SUR LES 9 PREMIERS MOIS DE 2011 LES DÉFAILLANCES DIMINUENT DEUX FOIS MOINS VITE QU'EN 2010.
Les défaillances sur le 3ième trimestre 2011
Les tribunaux ont prononcé 11881 jugements de sauvegarde, de redressement ou de liquidation judiciaires, en repli de 3,5 % par rapport au 3ième trimestre 2010.
862 entreprises de 10 salariés et plus sont défaillantes (dont 15 de plus de 200 salariés) sur le 3ième trimestre 2011 contre 905 en 2010.
4934 entreprises ayant plus de 5 ans d'existence sont défaillantes (dont 1687 ont plus de 15 ans d'existence) sur le 3ième trimestre 2011, contre 4908 en 2010. La baisse de la sinistralité profite ainsi d'avantage aux sociétés de création récentes.
Le secteur du bâtiment reste un contributeur important avec 2885 jugements, mais en net retrait rapport au 3ième trimestre 2010 (-5,6 %). Globalement, la baisse de la sinistralité profite à presque toutes les activités et plus particulièrement à celles du transport et de la logistique (-17,4 %) et de l'immobilier (-23,6%). Par contre, la situation se dégrade fortement dans le secteur agricole (+22%), le commerce et la réparation automobile (+18,7 %)
L'amélioration est surtout sensible en Ile de France, dans le Pas de Calais, en Corse, en Basse Normandie (plus de 10 points), mais la situation se dégrade fortement en Alsace (+21,5%) et en Franche Comté (+13,2%).
Les défaillances sur l'année 2011
Les tribunaux ont prononcé 45324 jugements de sauvegarde, de redressement ou de liquidation judiciaires, en repli de 1,6 % par rapport au 3ième trimestre 2010.
Les défaillances d'entreprises ayant pour activités les transports et la logistique sont en baisse de 13%, le BTP de 4,8%, l'industrie manufacturière de 9,1%/ Par contre, elles sont en augmentation pour les activités des services à la personne (+24%), la santé humaine et l'action sociale (+26,9%), le commerce et la réparation automobiles (+14,1%).

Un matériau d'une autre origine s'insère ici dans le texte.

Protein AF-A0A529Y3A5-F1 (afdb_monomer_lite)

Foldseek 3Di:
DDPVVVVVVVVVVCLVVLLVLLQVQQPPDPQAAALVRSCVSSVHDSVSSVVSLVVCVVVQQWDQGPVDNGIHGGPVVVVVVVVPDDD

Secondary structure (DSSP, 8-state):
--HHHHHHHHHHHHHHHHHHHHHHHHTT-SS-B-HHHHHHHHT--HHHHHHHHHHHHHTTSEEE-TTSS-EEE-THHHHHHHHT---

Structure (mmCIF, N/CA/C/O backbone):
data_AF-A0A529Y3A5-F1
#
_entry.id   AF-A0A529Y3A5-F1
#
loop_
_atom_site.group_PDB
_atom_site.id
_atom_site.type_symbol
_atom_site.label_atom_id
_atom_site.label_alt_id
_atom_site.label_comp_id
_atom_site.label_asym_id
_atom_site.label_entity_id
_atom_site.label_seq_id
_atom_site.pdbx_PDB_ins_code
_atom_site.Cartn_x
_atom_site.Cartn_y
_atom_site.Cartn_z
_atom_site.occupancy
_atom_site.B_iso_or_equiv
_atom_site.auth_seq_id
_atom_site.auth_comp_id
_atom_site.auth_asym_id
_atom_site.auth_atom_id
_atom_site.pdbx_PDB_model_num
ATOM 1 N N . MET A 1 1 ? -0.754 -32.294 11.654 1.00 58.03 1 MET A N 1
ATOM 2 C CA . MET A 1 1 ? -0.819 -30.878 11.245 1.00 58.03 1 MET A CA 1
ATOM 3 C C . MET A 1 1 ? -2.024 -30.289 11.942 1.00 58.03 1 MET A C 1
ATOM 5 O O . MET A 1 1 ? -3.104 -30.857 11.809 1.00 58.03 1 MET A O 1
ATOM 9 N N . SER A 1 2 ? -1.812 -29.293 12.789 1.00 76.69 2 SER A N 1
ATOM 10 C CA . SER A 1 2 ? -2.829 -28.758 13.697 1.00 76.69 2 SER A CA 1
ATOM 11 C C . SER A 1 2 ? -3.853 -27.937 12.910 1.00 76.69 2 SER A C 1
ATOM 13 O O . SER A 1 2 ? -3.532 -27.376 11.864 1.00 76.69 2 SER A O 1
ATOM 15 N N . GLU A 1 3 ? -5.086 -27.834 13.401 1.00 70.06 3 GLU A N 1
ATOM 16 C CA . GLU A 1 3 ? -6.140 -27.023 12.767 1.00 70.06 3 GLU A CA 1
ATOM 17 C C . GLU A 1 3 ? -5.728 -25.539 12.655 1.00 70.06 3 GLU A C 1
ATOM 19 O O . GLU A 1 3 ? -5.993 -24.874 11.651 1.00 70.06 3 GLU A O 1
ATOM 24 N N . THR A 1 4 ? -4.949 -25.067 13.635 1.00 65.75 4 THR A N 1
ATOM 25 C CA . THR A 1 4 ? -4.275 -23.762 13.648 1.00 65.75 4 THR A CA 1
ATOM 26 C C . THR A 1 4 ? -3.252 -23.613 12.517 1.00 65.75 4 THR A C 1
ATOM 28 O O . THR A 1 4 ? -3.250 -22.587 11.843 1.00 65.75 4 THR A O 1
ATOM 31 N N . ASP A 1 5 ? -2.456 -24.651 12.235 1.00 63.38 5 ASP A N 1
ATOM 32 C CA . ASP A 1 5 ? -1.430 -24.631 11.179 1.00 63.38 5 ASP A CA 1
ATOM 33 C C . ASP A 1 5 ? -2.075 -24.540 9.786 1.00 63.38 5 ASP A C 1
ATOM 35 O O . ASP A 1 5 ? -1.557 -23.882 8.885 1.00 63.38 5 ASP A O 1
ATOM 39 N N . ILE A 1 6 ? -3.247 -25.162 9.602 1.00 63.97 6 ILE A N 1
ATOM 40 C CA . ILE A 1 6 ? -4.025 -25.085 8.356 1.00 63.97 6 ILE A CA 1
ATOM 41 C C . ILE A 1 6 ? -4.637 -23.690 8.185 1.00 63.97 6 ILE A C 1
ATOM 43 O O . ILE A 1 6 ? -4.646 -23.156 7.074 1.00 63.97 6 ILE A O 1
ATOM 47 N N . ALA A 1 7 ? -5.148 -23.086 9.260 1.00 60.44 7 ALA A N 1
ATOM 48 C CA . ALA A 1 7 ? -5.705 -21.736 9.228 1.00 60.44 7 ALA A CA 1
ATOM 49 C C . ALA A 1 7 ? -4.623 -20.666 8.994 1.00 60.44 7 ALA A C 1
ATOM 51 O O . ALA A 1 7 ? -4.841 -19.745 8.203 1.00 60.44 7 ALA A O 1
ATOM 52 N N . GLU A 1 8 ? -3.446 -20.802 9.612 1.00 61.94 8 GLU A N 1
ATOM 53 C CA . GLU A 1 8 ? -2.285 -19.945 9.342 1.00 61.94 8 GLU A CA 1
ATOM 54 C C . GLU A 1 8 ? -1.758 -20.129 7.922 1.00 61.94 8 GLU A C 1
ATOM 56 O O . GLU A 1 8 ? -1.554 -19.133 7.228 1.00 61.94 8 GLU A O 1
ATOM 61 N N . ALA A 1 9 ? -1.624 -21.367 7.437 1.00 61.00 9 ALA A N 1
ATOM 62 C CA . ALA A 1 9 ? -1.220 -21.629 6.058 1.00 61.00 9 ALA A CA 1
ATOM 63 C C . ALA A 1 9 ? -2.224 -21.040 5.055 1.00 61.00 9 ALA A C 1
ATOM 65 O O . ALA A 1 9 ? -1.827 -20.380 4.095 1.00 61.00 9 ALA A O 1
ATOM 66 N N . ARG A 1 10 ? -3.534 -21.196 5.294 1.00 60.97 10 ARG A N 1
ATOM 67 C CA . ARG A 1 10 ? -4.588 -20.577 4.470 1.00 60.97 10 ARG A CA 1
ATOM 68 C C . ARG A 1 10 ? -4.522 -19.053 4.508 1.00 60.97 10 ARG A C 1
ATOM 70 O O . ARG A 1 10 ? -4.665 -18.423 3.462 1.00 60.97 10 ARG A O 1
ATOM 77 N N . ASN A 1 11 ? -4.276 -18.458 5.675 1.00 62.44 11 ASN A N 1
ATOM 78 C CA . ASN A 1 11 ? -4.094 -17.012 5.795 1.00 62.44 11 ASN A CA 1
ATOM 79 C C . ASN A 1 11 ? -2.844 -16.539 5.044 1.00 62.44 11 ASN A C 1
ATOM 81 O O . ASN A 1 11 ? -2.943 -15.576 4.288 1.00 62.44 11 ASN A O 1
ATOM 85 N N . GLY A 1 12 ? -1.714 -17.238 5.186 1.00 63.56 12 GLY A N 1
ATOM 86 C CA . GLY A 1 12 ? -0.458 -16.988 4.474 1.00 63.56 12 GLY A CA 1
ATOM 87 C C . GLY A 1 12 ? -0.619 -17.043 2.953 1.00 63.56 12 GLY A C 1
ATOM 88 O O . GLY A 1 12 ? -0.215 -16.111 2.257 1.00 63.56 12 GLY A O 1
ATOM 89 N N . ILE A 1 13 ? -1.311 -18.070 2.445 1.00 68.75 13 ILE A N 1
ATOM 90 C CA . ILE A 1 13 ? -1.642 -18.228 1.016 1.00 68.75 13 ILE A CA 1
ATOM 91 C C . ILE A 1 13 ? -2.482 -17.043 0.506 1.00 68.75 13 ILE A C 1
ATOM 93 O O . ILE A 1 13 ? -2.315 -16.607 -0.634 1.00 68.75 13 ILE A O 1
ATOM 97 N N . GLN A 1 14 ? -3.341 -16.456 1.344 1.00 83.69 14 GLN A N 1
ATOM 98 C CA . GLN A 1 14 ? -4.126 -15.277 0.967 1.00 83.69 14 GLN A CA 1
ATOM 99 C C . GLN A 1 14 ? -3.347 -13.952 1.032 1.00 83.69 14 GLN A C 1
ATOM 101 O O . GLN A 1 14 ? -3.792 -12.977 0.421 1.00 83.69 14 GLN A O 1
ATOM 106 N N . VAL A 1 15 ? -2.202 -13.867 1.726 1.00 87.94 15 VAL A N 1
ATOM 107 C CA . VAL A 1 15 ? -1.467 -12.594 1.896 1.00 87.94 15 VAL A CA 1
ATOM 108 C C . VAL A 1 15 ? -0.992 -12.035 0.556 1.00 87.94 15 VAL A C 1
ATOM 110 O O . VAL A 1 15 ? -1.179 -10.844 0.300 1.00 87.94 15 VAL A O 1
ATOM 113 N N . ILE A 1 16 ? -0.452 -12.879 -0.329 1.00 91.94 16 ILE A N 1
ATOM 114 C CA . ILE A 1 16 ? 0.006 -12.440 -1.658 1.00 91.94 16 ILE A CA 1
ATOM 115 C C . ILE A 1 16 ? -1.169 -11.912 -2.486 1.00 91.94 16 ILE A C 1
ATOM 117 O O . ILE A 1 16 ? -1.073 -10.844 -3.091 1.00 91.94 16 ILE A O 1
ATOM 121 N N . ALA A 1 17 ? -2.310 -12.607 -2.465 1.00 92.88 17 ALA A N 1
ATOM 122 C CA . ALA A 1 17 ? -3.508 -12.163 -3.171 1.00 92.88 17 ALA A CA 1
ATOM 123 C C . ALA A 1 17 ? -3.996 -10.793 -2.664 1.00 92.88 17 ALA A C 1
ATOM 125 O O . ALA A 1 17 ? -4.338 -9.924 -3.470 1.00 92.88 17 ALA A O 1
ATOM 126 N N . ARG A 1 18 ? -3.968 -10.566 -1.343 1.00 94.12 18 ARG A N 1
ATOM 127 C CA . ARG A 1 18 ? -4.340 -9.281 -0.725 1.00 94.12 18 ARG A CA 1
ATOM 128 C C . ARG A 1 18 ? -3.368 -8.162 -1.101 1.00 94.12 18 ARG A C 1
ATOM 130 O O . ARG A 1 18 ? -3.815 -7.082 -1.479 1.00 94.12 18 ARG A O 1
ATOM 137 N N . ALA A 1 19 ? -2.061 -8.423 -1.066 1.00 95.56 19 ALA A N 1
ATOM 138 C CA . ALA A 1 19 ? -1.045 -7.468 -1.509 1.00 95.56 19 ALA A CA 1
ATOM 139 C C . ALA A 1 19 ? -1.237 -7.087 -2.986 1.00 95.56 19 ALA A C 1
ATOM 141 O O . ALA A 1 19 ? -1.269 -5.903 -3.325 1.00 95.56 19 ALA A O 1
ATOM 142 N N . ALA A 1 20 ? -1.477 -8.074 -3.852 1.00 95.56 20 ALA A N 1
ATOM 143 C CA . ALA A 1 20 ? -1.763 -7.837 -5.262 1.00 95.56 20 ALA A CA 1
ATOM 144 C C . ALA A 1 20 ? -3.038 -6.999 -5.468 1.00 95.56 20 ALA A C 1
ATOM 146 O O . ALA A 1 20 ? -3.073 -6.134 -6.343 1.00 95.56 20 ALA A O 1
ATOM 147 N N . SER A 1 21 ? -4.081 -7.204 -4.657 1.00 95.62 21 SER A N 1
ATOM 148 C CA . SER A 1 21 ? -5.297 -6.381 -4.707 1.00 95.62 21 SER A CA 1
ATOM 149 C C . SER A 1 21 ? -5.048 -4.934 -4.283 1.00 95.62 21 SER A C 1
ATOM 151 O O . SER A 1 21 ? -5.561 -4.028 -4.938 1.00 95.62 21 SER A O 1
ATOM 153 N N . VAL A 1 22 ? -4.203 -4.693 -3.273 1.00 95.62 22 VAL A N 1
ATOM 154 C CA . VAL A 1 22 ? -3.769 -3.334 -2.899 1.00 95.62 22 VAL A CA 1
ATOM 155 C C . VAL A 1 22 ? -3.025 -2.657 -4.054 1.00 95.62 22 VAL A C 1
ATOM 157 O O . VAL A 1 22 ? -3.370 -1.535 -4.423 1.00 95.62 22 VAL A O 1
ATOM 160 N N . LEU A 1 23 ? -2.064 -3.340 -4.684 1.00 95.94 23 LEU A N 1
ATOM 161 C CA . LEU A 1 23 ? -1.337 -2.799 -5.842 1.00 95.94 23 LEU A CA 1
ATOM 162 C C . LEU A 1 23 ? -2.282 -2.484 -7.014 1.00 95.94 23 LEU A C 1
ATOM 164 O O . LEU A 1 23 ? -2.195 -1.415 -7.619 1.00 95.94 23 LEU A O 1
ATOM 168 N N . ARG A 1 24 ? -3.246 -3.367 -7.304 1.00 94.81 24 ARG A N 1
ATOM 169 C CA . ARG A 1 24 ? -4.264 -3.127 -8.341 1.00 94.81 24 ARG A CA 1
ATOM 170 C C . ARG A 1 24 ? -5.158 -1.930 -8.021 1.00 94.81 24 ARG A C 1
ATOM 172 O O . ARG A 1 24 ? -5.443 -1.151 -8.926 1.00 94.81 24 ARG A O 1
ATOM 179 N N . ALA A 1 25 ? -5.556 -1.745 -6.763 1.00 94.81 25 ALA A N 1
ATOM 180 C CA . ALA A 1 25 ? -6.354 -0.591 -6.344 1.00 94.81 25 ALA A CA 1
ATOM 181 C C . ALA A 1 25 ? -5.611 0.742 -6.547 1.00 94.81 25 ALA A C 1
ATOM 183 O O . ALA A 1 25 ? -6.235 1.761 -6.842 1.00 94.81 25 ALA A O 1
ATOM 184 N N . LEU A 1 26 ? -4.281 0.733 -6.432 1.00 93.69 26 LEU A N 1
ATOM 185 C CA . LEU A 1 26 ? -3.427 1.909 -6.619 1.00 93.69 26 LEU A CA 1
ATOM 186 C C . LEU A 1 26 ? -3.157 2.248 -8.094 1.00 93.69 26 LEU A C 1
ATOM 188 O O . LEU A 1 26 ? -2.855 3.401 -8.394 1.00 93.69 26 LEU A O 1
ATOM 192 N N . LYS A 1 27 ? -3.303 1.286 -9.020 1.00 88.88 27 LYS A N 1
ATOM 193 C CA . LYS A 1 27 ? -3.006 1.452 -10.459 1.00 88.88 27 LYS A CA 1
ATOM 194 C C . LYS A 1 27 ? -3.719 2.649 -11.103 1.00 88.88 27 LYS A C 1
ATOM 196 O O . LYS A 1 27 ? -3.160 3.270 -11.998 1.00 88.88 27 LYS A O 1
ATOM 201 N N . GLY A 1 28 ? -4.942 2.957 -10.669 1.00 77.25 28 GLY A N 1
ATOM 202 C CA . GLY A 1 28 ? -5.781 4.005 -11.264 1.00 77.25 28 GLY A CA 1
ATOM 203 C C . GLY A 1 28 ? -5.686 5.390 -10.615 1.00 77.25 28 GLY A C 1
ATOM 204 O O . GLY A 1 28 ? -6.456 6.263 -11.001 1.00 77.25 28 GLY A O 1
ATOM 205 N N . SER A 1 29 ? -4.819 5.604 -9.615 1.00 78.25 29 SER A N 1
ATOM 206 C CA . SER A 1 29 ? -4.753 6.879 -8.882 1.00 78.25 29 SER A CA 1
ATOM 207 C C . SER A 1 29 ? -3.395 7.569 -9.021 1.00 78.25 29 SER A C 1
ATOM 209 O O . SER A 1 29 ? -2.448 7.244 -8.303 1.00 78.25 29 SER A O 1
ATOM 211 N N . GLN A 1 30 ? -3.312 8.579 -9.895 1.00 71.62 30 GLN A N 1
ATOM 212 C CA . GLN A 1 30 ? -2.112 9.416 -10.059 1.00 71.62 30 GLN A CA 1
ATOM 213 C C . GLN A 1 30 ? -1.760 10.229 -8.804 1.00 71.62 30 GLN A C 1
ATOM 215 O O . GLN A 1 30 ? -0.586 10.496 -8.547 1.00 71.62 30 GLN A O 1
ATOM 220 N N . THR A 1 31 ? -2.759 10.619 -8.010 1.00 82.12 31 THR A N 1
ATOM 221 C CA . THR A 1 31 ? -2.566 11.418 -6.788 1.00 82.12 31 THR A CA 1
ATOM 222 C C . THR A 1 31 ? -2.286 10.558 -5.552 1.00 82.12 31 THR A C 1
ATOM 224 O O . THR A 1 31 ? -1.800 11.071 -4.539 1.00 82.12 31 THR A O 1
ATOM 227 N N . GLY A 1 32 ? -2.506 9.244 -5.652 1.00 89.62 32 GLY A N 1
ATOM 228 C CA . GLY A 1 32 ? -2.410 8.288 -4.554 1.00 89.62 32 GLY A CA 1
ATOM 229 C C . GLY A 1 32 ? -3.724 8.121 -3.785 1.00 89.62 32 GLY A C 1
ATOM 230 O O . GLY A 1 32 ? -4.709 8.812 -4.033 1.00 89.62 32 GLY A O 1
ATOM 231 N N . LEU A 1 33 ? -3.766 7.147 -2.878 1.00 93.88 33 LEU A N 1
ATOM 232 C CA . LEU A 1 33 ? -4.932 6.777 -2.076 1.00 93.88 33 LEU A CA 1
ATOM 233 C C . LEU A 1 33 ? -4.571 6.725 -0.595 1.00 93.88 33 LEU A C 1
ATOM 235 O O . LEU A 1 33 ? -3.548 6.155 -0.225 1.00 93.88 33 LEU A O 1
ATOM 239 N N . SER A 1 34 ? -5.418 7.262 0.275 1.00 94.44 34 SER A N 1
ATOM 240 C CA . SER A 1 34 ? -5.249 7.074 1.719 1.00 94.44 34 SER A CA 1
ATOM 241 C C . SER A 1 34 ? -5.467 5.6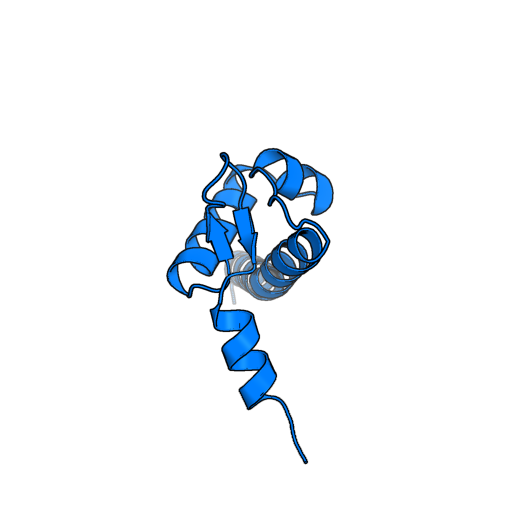07 2.119 1.00 94.44 34 SER A C 1
ATOM 243 O O . SER A 1 34 ? -6.171 4.861 1.439 1.00 94.44 34 SER A O 1
ATOM 245 N N . LEU A 1 35 ? -4.947 5.199 3.283 1.00 94.69 35 LEU A N 1
ATOM 246 C CA . LEU A 1 35 ? -5.175 3.849 3.828 1.00 94.69 35 LEU A CA 1
ATOM 247 C C . LEU A 1 35 ? -6.667 3.487 3.958 1.00 94.69 35 LEU A C 1
ATOM 249 O O . LEU A 1 35 ? -7.019 2.321 3.814 1.00 94.69 35 LEU A O 1
ATOM 253 N N . GLY A 1 36 ? -7.539 4.470 4.221 1.00 95.12 36 GLY A N 1
ATOM 254 C CA . GLY A 1 36 ? -8.988 4.258 4.326 1.00 95.12 36 GLY A CA 1
ATOM 255 C C . GLY A 1 36 ? -9.616 3.951 2.969 1.00 95.12 36 GLY A C 1
ATOM 256 O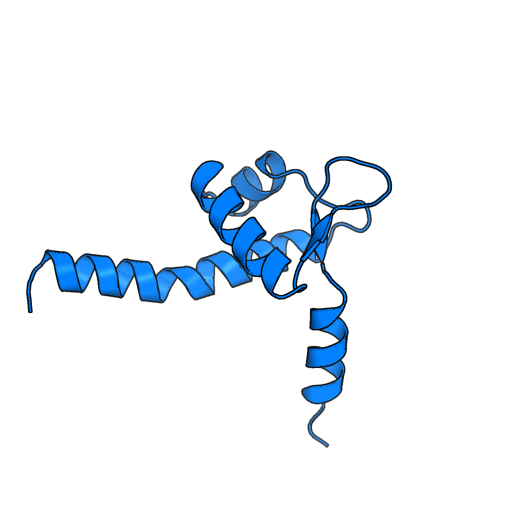 O . GLY A 1 36 ? -10.305 2.951 2.821 1.00 95.12 36 GLY A O 1
ATOM 257 N N . GLN A 1 37 ? -9.267 4.736 1.950 1.00 95.19 37 GLN A N 1
ATOM 258 C CA . GLN A 1 37 ? -9.729 4.503 0.579 1.00 95.19 37 GLN A CA 1
ATOM 259 C C . GLN A 1 37 ? -9.199 3.191 -0.007 1.00 95.19 37 GLN A C 1
ATOM 261 O O . GLN A 1 37 ? -9.838 2.600 -0.875 1.00 95.19 37 GLN A O 1
ATOM 266 N N . ILE A 1 38 ? -8.009 2.747 0.408 1.00 95.50 38 ILE A N 1
ATOM 267 C CA . ILE A 1 38 ? -7.498 1.429 0.021 1.00 95.50 38 ILE A CA 1
ATOM 268 C C . ILE A 1 38 ? -8.334 0.344 0.703 1.00 95.50 38 ILE A C 1
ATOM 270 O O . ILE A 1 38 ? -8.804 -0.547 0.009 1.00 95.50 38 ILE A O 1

Sur les 9 premiers mois de l'année 2011, l'évolution des défaillances est donc à la baisse et concerne la plupart des activités. Toutefois le niveau reste très élevé et bien au-delà de qu'il était en 2007 avant la crise.
Selon la Banque de France, la baisse serait confirmée sur le 4ième trimestre 2011, mais la visibilité reste très réduite pour 2012.
Le défaut de paiement des clients, caractérisé par la défaillance ou par des pratiques de paiement abusives, constitue la première cause de défaillance des entreprises (près d'un quart des jugements). Une bonne maîtrise de la relation financière client, de la prospection à l'encaissement des créances, reste nécessaire pour pérenniser l'entreprise.